§ **AIM OF THE TASK**
Find "ATOM 179 O O" and "ATOM 189 N N" in the records below. Copy the lines holding them and every line between, exactly, and no others.

§ **SOURCE MATERIAL**
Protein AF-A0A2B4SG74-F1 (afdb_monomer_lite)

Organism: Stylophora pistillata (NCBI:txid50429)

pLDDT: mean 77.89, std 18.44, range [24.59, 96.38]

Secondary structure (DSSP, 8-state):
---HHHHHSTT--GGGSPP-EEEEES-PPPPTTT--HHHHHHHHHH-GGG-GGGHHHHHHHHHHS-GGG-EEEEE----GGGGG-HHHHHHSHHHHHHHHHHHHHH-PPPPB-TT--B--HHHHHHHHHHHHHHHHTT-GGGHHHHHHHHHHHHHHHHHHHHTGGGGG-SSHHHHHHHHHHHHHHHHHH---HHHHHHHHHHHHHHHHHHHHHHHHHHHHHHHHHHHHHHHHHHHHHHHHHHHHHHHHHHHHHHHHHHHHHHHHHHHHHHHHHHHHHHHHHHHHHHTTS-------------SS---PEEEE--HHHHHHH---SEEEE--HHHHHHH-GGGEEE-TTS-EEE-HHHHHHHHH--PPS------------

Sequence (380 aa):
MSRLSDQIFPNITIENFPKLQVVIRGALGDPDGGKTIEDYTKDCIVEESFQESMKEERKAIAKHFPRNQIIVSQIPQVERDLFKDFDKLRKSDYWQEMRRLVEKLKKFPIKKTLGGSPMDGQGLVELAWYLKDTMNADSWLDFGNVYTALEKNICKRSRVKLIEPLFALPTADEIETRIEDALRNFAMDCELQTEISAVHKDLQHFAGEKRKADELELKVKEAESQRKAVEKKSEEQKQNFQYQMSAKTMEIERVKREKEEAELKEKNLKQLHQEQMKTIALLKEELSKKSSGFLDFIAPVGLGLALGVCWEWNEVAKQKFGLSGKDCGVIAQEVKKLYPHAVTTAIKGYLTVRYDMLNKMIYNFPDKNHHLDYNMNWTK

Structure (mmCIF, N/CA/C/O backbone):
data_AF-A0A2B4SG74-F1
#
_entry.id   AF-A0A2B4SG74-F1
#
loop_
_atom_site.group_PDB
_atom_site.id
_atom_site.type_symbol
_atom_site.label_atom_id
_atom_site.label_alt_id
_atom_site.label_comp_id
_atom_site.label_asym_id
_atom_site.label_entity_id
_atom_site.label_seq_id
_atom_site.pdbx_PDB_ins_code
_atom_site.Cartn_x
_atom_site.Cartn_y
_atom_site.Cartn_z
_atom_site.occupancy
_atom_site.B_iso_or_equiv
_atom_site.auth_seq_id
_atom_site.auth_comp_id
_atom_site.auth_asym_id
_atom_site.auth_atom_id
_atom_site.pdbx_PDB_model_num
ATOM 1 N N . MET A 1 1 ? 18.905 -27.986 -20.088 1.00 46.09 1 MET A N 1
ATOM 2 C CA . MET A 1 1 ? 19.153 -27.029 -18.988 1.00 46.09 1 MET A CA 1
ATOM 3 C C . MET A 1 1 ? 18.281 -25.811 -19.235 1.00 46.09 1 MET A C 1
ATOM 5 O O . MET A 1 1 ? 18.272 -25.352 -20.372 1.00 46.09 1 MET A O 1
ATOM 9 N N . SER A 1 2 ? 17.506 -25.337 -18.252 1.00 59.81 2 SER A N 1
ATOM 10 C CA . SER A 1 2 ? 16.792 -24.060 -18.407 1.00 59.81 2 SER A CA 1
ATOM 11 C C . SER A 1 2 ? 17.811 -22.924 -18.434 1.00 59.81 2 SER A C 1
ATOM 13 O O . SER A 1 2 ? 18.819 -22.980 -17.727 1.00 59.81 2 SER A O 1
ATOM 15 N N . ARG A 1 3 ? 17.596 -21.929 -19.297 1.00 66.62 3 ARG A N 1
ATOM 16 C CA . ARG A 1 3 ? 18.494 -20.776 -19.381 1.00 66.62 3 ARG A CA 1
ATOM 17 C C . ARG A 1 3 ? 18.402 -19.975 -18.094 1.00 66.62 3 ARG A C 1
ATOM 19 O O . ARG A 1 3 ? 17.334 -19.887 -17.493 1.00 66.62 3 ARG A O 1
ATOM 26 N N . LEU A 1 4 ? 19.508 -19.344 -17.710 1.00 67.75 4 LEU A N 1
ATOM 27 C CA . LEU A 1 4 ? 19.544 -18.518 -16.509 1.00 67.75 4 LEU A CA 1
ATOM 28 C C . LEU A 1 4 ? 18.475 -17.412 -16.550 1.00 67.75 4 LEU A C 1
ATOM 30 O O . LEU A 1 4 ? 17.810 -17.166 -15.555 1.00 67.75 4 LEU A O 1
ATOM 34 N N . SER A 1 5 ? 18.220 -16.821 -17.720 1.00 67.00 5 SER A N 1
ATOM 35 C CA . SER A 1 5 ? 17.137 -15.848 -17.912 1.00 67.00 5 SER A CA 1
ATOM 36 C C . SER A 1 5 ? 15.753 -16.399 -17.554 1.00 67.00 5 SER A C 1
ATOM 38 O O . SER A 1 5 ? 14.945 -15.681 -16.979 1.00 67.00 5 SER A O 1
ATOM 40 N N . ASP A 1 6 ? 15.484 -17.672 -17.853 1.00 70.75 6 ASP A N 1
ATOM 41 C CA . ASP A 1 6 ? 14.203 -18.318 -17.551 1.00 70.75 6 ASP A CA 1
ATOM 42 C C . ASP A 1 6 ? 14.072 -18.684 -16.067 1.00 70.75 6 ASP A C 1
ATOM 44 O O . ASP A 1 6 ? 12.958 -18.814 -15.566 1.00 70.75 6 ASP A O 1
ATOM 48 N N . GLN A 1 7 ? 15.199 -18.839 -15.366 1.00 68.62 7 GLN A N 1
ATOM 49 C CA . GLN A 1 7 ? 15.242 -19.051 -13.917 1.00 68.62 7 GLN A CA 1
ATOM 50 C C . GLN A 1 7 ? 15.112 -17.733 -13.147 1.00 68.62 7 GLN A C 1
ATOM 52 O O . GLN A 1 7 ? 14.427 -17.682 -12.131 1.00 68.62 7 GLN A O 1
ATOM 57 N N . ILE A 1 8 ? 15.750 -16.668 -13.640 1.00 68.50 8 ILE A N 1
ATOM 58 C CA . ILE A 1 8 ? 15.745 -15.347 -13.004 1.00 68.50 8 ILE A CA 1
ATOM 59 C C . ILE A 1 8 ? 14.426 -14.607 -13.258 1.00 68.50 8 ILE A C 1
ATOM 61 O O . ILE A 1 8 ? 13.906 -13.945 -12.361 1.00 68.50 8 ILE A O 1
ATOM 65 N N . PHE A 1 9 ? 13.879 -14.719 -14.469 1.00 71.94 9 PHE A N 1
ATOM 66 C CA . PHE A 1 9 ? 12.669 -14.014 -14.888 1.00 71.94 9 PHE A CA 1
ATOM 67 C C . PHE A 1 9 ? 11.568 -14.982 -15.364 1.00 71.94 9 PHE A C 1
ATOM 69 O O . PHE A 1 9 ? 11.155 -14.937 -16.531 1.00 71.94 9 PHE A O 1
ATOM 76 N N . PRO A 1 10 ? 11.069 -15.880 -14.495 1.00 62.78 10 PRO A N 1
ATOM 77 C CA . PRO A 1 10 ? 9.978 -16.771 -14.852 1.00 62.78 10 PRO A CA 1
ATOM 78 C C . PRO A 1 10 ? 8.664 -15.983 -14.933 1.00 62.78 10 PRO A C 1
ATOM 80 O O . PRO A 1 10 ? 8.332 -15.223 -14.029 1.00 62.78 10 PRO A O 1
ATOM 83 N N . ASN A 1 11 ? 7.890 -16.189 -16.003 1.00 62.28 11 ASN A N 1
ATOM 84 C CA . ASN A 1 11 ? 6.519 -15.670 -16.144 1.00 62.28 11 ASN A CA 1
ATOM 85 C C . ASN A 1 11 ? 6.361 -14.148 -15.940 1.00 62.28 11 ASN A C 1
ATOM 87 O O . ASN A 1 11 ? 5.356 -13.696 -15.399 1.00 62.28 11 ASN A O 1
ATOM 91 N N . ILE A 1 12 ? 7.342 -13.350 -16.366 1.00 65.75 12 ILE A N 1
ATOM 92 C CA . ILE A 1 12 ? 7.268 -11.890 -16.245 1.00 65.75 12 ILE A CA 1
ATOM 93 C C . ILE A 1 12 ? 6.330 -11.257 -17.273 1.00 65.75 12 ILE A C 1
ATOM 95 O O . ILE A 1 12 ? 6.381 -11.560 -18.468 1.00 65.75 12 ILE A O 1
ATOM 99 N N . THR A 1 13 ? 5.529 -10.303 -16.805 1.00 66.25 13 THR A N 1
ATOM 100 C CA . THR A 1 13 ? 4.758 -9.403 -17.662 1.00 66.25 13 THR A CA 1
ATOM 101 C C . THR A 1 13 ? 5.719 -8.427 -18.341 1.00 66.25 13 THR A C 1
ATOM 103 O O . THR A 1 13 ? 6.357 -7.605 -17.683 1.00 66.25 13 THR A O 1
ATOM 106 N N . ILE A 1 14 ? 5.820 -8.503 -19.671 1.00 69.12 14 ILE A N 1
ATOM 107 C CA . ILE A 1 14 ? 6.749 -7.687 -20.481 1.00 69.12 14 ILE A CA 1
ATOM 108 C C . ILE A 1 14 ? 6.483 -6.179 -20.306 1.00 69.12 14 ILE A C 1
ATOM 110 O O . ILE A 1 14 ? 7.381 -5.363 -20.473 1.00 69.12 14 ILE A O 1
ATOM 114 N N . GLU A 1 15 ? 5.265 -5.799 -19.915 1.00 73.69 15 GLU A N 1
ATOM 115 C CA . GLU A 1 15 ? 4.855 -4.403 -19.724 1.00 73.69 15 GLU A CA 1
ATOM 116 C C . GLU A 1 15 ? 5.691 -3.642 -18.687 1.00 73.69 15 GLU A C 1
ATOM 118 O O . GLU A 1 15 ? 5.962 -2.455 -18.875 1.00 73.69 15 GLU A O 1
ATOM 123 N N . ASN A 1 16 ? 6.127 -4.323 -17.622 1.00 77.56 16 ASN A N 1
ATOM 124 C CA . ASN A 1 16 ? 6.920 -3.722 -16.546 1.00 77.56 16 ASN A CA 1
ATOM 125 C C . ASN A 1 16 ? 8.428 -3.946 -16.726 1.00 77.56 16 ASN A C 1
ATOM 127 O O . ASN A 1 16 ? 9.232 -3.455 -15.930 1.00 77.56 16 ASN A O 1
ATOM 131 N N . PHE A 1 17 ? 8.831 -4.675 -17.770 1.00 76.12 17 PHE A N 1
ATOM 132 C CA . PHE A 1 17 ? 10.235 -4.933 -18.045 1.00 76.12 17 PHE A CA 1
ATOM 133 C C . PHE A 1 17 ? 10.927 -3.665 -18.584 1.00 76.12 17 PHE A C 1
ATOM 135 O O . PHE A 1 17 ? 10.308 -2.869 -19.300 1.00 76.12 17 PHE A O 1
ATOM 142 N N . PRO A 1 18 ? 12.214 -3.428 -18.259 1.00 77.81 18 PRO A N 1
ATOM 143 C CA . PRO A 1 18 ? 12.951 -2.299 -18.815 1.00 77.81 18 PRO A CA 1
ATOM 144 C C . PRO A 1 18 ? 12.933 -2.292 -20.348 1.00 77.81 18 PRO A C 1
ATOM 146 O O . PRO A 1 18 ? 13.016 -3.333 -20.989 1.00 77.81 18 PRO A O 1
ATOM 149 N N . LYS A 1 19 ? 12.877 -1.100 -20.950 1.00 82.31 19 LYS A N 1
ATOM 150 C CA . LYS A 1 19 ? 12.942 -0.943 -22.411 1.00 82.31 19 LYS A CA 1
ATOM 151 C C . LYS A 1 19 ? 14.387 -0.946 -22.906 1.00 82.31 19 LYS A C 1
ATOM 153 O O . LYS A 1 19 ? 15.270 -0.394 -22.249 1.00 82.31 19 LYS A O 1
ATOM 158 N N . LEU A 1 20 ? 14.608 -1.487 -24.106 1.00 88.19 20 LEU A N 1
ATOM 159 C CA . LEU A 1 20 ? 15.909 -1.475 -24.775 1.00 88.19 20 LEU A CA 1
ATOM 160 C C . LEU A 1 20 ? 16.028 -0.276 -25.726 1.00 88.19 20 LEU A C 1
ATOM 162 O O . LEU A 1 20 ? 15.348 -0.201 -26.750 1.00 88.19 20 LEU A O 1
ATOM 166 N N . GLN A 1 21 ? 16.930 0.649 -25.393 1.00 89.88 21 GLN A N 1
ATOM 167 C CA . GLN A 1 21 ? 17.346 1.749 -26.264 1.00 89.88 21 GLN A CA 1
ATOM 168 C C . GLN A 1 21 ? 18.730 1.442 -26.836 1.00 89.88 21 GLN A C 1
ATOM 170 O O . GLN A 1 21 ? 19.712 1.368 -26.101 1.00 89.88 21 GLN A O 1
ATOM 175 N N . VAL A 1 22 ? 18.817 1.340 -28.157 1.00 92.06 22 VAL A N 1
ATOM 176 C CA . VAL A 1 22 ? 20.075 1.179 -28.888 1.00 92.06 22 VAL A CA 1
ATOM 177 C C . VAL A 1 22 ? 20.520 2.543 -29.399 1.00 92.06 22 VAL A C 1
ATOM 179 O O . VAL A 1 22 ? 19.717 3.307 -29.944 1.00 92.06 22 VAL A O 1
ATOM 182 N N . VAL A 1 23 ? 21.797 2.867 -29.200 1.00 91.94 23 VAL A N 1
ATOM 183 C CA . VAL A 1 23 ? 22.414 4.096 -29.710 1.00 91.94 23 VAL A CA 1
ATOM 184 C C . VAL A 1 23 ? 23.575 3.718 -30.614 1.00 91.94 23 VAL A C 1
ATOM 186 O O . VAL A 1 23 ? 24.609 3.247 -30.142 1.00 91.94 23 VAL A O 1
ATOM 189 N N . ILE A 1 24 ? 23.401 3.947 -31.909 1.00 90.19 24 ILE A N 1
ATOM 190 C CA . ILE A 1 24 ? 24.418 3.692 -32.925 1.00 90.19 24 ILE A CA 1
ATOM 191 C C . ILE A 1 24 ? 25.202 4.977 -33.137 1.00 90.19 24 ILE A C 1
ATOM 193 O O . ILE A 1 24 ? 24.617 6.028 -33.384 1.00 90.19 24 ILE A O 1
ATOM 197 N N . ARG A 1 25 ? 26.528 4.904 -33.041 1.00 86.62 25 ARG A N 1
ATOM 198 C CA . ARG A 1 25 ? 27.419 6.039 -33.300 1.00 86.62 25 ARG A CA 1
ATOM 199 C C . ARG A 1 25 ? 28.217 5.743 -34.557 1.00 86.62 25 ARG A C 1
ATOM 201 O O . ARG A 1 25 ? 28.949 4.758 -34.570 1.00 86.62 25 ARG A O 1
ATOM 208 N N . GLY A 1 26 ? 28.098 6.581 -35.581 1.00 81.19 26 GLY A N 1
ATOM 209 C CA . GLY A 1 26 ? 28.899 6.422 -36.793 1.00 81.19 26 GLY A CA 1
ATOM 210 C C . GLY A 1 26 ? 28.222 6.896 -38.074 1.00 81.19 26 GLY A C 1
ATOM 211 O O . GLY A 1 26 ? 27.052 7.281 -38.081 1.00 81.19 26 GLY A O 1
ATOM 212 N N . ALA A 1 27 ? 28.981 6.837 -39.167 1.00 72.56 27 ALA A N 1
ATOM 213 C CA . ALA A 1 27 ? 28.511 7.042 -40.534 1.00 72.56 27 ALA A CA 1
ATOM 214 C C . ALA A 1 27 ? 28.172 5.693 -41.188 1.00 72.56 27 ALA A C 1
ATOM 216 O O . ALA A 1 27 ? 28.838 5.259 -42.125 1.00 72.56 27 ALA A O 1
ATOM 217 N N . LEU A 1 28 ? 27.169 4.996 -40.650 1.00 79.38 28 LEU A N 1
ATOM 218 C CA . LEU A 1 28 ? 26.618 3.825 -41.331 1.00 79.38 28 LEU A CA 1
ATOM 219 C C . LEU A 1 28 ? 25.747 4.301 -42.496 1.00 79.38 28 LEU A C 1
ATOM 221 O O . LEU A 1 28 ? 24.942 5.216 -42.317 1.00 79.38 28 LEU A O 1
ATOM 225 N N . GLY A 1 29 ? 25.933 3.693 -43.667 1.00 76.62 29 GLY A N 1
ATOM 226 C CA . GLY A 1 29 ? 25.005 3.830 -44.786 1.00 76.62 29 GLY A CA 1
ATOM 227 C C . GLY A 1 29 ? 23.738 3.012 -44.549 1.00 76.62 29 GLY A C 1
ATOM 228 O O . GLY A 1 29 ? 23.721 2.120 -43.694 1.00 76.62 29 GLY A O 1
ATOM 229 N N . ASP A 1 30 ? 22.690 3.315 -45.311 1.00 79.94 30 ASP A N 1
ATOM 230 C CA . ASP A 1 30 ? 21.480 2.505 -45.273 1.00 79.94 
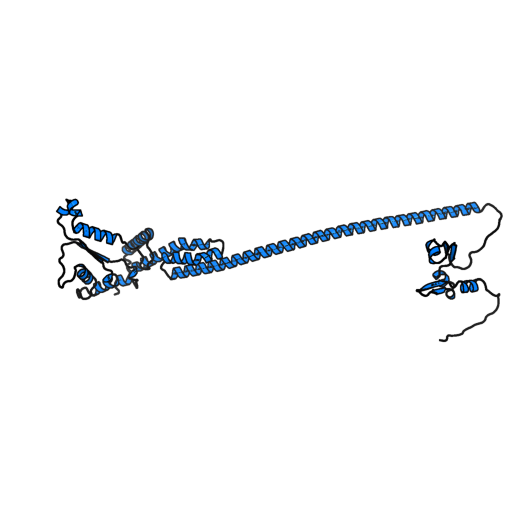30 ASP A CA 1
ATOM 231 C C . ASP A 1 30 ? 21.781 1.074 -45.751 1.00 79.94 30 ASP A C 1
ATOM 233 O O . ASP A 1 30 ? 22.511 0.889 -46.730 1.00 79.94 30 ASP A O 1
ATOM 237 N N . PRO A 1 31 ? 21.261 0.055 -45.051 1.00 83.56 31 PRO A N 1
ATOM 238 C CA . PRO A 1 31 ? 21.435 -1.333 -45.442 1.00 83.56 31 PRO A CA 1
ATOM 239 C C . PRO A 1 31 ? 20.709 -1.653 -46.754 1.00 83.56 31 PRO A C 1
ATOM 241 O O . PRO A 1 31 ? 19.700 -1.040 -47.112 1.00 83.56 31 PRO A O 1
ATOM 244 N N . ASP A 1 32 ? 21.216 -2.667 -47.456 1.00 79.50 32 ASP A N 1
ATOM 245 C CA . ASP A 1 32 ? 20.659 -3.115 -48.730 1.00 79.50 32 ASP A CA 1
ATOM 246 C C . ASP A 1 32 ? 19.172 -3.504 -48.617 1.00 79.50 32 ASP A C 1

§ **ANSWER SPACE**
ATOM 179 O O . VAL A 1 22 ? 19.717 3.307 -29.944 1.00 92.06 22 VAL A O 1
ATOM 182 N N . VAL A 1 23 ? 21.797 2.867 -29.200 1.00 91.94 23 VAL A N 1
ATOM 183 C CA . VAL A 1 23 ? 22.414 4.096 -29.710 1.00 91.94 23 VAL A CA 1
ATOM 184 C C . VAL A 1 23 ? 23.575 3.718 -30.614 1.00 91.94 23 VAL A C 1
ATOM 186 O O . VAL A 1 23 ? 24.609 3.247 -30.142 1.00 91.94 23 VAL A O 1
ATOM 189 N N . ILE A 1 24 ? 23.401 3.947 -31.909 1.00 90.19 24 ILE A N 1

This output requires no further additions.